Inhoud
- Wat is spondyloepifysaire dysplasie congenita?
- Wat zijn de symptomen van spondyloepifysaire dysplasie congenita?
- Diagnose van spondyloepifysaire dysplasie congenita
- Behandeling van spondyloepifysaire dysplasie congenita
Wat is spondyloepifysaire dysplasie congenita?
Spondyloepiphyseale dysplasie congenita is een zeldzame genetische aandoening waarbij de wervelkolom en de epifyse worden vergroot (vergroting van het gebied aan het uiteinde van de lange botten).
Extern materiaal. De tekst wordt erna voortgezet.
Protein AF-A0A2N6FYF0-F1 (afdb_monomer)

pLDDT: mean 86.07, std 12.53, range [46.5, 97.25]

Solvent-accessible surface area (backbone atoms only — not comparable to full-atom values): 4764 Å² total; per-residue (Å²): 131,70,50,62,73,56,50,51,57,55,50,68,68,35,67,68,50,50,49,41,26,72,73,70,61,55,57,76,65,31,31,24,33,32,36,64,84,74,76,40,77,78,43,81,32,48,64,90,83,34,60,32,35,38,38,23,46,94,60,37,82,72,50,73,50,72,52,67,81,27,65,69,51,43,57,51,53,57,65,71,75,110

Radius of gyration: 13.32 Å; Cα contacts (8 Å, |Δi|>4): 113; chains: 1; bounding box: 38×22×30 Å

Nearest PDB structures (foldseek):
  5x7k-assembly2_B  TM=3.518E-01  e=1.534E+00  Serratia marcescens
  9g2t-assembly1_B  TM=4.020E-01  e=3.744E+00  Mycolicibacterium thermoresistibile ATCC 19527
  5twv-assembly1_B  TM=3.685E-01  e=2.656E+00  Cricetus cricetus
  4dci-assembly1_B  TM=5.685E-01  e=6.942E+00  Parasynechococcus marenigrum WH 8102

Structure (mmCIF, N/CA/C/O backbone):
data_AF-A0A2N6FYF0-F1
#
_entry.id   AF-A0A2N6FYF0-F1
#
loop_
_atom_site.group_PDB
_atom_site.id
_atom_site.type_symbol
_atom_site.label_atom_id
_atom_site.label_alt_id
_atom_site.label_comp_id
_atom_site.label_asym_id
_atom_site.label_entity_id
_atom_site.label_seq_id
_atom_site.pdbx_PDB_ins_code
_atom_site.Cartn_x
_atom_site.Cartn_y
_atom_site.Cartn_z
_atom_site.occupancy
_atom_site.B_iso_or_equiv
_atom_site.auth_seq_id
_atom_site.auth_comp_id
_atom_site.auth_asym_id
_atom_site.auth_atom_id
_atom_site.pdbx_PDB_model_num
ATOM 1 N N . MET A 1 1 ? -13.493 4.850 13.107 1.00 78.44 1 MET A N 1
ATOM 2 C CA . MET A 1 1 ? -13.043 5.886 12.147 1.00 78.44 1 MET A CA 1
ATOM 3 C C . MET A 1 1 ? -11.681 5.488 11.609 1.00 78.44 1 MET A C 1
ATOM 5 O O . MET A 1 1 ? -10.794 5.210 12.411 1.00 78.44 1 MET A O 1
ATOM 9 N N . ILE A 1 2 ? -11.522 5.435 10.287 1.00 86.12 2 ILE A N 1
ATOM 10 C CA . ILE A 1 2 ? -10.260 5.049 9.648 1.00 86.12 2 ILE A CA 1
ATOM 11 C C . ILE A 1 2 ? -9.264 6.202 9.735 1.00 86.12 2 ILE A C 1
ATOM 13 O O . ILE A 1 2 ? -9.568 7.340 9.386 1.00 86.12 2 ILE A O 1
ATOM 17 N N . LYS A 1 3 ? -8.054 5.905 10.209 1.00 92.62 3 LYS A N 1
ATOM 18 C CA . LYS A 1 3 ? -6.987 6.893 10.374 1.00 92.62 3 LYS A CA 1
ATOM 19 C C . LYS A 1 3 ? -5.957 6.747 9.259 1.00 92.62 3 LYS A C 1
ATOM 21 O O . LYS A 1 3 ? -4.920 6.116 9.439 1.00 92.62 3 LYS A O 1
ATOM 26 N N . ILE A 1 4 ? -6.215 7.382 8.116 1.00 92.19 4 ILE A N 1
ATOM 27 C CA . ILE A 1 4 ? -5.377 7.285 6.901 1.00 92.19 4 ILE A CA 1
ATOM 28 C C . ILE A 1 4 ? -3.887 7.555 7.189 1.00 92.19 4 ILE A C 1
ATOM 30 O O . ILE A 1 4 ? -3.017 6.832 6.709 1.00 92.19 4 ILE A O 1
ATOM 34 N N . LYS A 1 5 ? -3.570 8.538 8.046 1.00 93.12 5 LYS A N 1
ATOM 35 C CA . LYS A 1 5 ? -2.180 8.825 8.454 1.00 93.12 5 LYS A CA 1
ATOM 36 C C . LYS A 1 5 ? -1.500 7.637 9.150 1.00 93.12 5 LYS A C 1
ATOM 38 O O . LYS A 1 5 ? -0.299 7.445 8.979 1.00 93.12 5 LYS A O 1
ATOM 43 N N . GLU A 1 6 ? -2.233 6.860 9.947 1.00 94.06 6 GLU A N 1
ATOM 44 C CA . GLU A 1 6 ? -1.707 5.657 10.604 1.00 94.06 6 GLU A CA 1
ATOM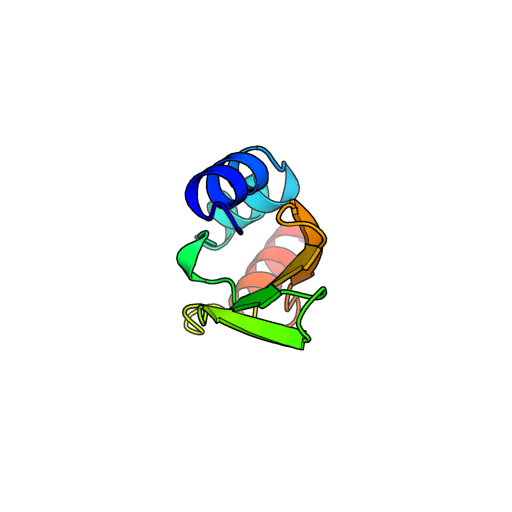 45 C C . GLU A 1 6 ? -1.561 4.503 9.603 1.00 94.06 6 GLU A C 1
ATOM 47 O O . GLU A 1 6 ? -0.527 3.840 9.608 1.00 94.06 6 GLU A O 1
ATOM 52 N N . ILE A 1 7 ? -2.519 4.329 8.684 1.00 94.56 7 ILE A N 1
ATOM 53 C CA . ILE A 1 7 ? -2.434 3.354 7.581 1.00 94.56 7 ILE A CA 1
ATOM 54 C C . ILE A 1 7 ? -1.182 3.599 6.730 1.00 94.56 7 ILE A C 1
ATOM 56 O O . ILE A 1 7 ? -0.378 2.688 6.543 1.00 94.56 7 ILE A O 1
ATOM 60 N N . SER A 1 8 ? -0.954 4.844 6.298 1.00 94.88 8 SER A N 1
ATOM 61 C CA . SER A 1 8 ? 0.229 5.228 5.515 1.00 94.88 8 SER A CA 1
ATOM 62 C C . SER A 1 8 ? 1.534 4.940 6.268 1.00 94.88 8 SER A C 1
ATOM 64 O O . SER A 1 8 ? 2.478 4.389 5.700 1.00 94.88 8 SER A O 1
ATOM 66 N N . LYS A 1 9 ? 1.594 5.241 7.575 1.00 95.31 9 LYS A N 1
ATOM 67 C CA . LYS A 1 9 ? 2.760 4.911 8.416 1.00 95.31 9 LYS A CA 1
ATOM 68 C C . LYS A 1 9 ? 2.992 3.404 8.522 1.00 95.31 9 LYS A C 1
ATOM 70 O O . LYS A 1 9 ? 4.144 2.979 8.504 1.00 95.31 9 LYS A O 1
ATOM 75 N N . THR A 1 10 ? 1.930 2.612 8.653 1.00 94.12 10 THR A N 1
ATOM 76 C CA . THR A 1 10 ? 2.016 1.148 8.715 1.00 94.12 10 THR A CA 1
ATOM 77 C C . THR A 1 10 ? 2.519 0.577 7.393 1.00 94.12 10 THR A C 1
ATOM 79 O O . THR A 1 10 ? 3.474 -0.198 7.398 1.00 94.12 10 THR A O 1
ATOM 82 N N . LEU A 1 11 ? 1.963 1.021 6.261 1.00 93.06 11 LEU A N 1
ATOM 83 C CA . LEU A 1 11 ? 2.397 0.576 4.936 1.00 93.06 11 LEU A CA 1
ATOM 84 C C . LEU A 1 11 ? 3.870 0.914 4.674 1.00 93.06 11 LEU A C 1
ATOM 86 O O . LEU A 1 11 ? 4.633 0.054 4.248 1.00 93.06 11 LEU A O 1
ATOM 90 N N . LYS A 1 12 ? 4.311 2.131 5.018 1.00 94.31 12 LYS A N 1
ATOM 91 C CA . LYS A 1 12 ? 5.705 2.579 4.836 1.00 94.31 12 LYS A CA 1
ATOM 92 C C . LYS A 1 12 ? 6.737 1.776 5.641 1.00 94.31 12 LYS A C 1
ATOM 94 O O . LYS A 1 12 ? 7.928 1.848 5.343 1.00 94.31 12 LYS A O 1
ATOM 99 N N . LYS A 1 13 ? 6.312 1.001 6.645 1.00 94.69 13 LYS A N 1
ATOM 100 C CA . LYS A 1 13 ? 7.172 0.064 7.394 1.00 94.69 13 LYS A CA 1
ATOM 101 C C . LYS A 1 13 ? 7.228 -1.339 6.773 1.00 94.69 13 LYS A C 1
ATOM 103 O O . LYS A 1 13 ? 8.059 -2.143 7.187 1.00 94.69 13 LYS A O 1
ATOM 108 N N . ASN A 1 14 ? 6.355 -1.658 5.818 1.00 90.88 14 ASN A N 1
ATOM 109 C CA . ASN A 1 14 ? 6.314 -2.963 5.167 1.00 90.88 14 ASN A CA 1
ATOM 110 C C . ASN A 1 14 ? 7.489 -3.114 4.181 1.00 90.88 14 ASN A C 1
ATOM 112 O O . ASN A 1 14 ? 7.686 -2.272 3.307 1.00 90.88 14 ASN A O 1
ATOM 116 N N . LYS A 1 15 ? 8.258 -4.205 4.302 1.00 90.81 15 LYS A N 1
ATOM 117 C CA . LYS A 1 15 ? 9.455 -4.449 3.475 1.00 90.81 15 LYS A CA 1
ATOM 118 C C . LYS A 1 15 ? 9.137 -4.591 1.985 1.00 90.81 15 LYS A C 1
ATOM 120 O O . LYS A 1 15 ? 9.892 -4.086 1.161 1.00 90.81 15 LYS A O 1
ATOM 125 N N . SER A 1 16 ? 8.029 -5.246 1.637 1.00 85.69 16 SER A N 1
ATOM 126 C CA . SER A 1 16 ? 7.602 -5.395 0.242 1.00 85.69 16 SER A CA 1
ATOM 127 C C . SER A 1 16 ? 7.212 -4.046 -0.349 1.00 85.69 16 SER A C 1
ATOM 129 O O . SER A 1 16 ? 7.634 -3.723 -1.452 1.00 85.69 16 SER A O 1
ATOM 131 N N . PHE A 1 17 ? 6.482 -3.217 0.402 1.00 90.19 17 PHE A N 1
ATOM 132 C CA . PHE A 1 17 ? 6.173 -1.855 -0.034 1.00 90.19 17 PHE A CA 1
ATOM 133 C C . PHE A 1 17 ? 7.442 -1.011 -0.214 1.00 90.19 17 PHE A C 1
ATOM 135 O O . PHE A 1 17 ? 7.586 -0.359 -1.238 1.00 90.19 17 PHE A O 1
ATOM 142 N N . GLN A 1 18 ? 8.388 -1.049 0.731 1.00 92.19 18 GLN A N 1
ATOM 143 C CA . GLN A 1 18 ? 9.667 -0.332 0.603 1.00 92.19 18 GLN A CA 1
ATOM 144 C C . GLN A 1 18 ? 10.460 -0.773 -0.631 1.00 92.19 18 GLN A C 1
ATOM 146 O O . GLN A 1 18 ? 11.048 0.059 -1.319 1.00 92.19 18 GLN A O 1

Geclassificeerd als een type 2 collageendefect, beïnvloedt het een structuur van bindweefsel (collageen) die veel delen van het lichaam ondersteunt.
Spondyloepifysaire dysplasie congenita kan worden overgeërfd met een autosomaal dominant gen, wat betekent dat één ouder het gen doorgeeft aan het kind. Maar veel patiënten krijgen de ziekte door een nieuwe mutatie of een nieuwe verandering in een gen.
Wat zijn de symptomen van spondyloepifysaire dysplasie congenita?
- Hoogte meestal van 35,5 tot 49 inch
- Korte romp en ledematen
- Kleine mond
- Scoliose (kromming van de wervelkolom) en kyfose (ronding van de wervelkolom), die zich meestal vóór de tienerjaren ontwikkelen
- Rugpijn, wat vaak voorkomt
- Varuships - naar binnen gerichte hoeking van de uiteinden van de botten - leidend tot heupcontracturen
- Varus of gebogen knieën
- Equiovarus-voeten (naar beneden en onder)
- Nekproblemen (vaak) door onvolledige of onderontwikkelde wervels
- Ademhalingsproblemen bij zuigelingen vanwege een kleine borstkas
- Oogproblemen (vaak), zoals loslaten van het netvlies
- Voortijdige artritis in de heupen
Diagnose van spondyloepifysaire dysplasie congenita
Een arts stelt een diagnose van spondyloepifysaire dysplasie congenita met een volledige medische geschiedenis, lichamelijk onderzoek, zorgvuldig neurologisch onderzoek en diagnostische tests.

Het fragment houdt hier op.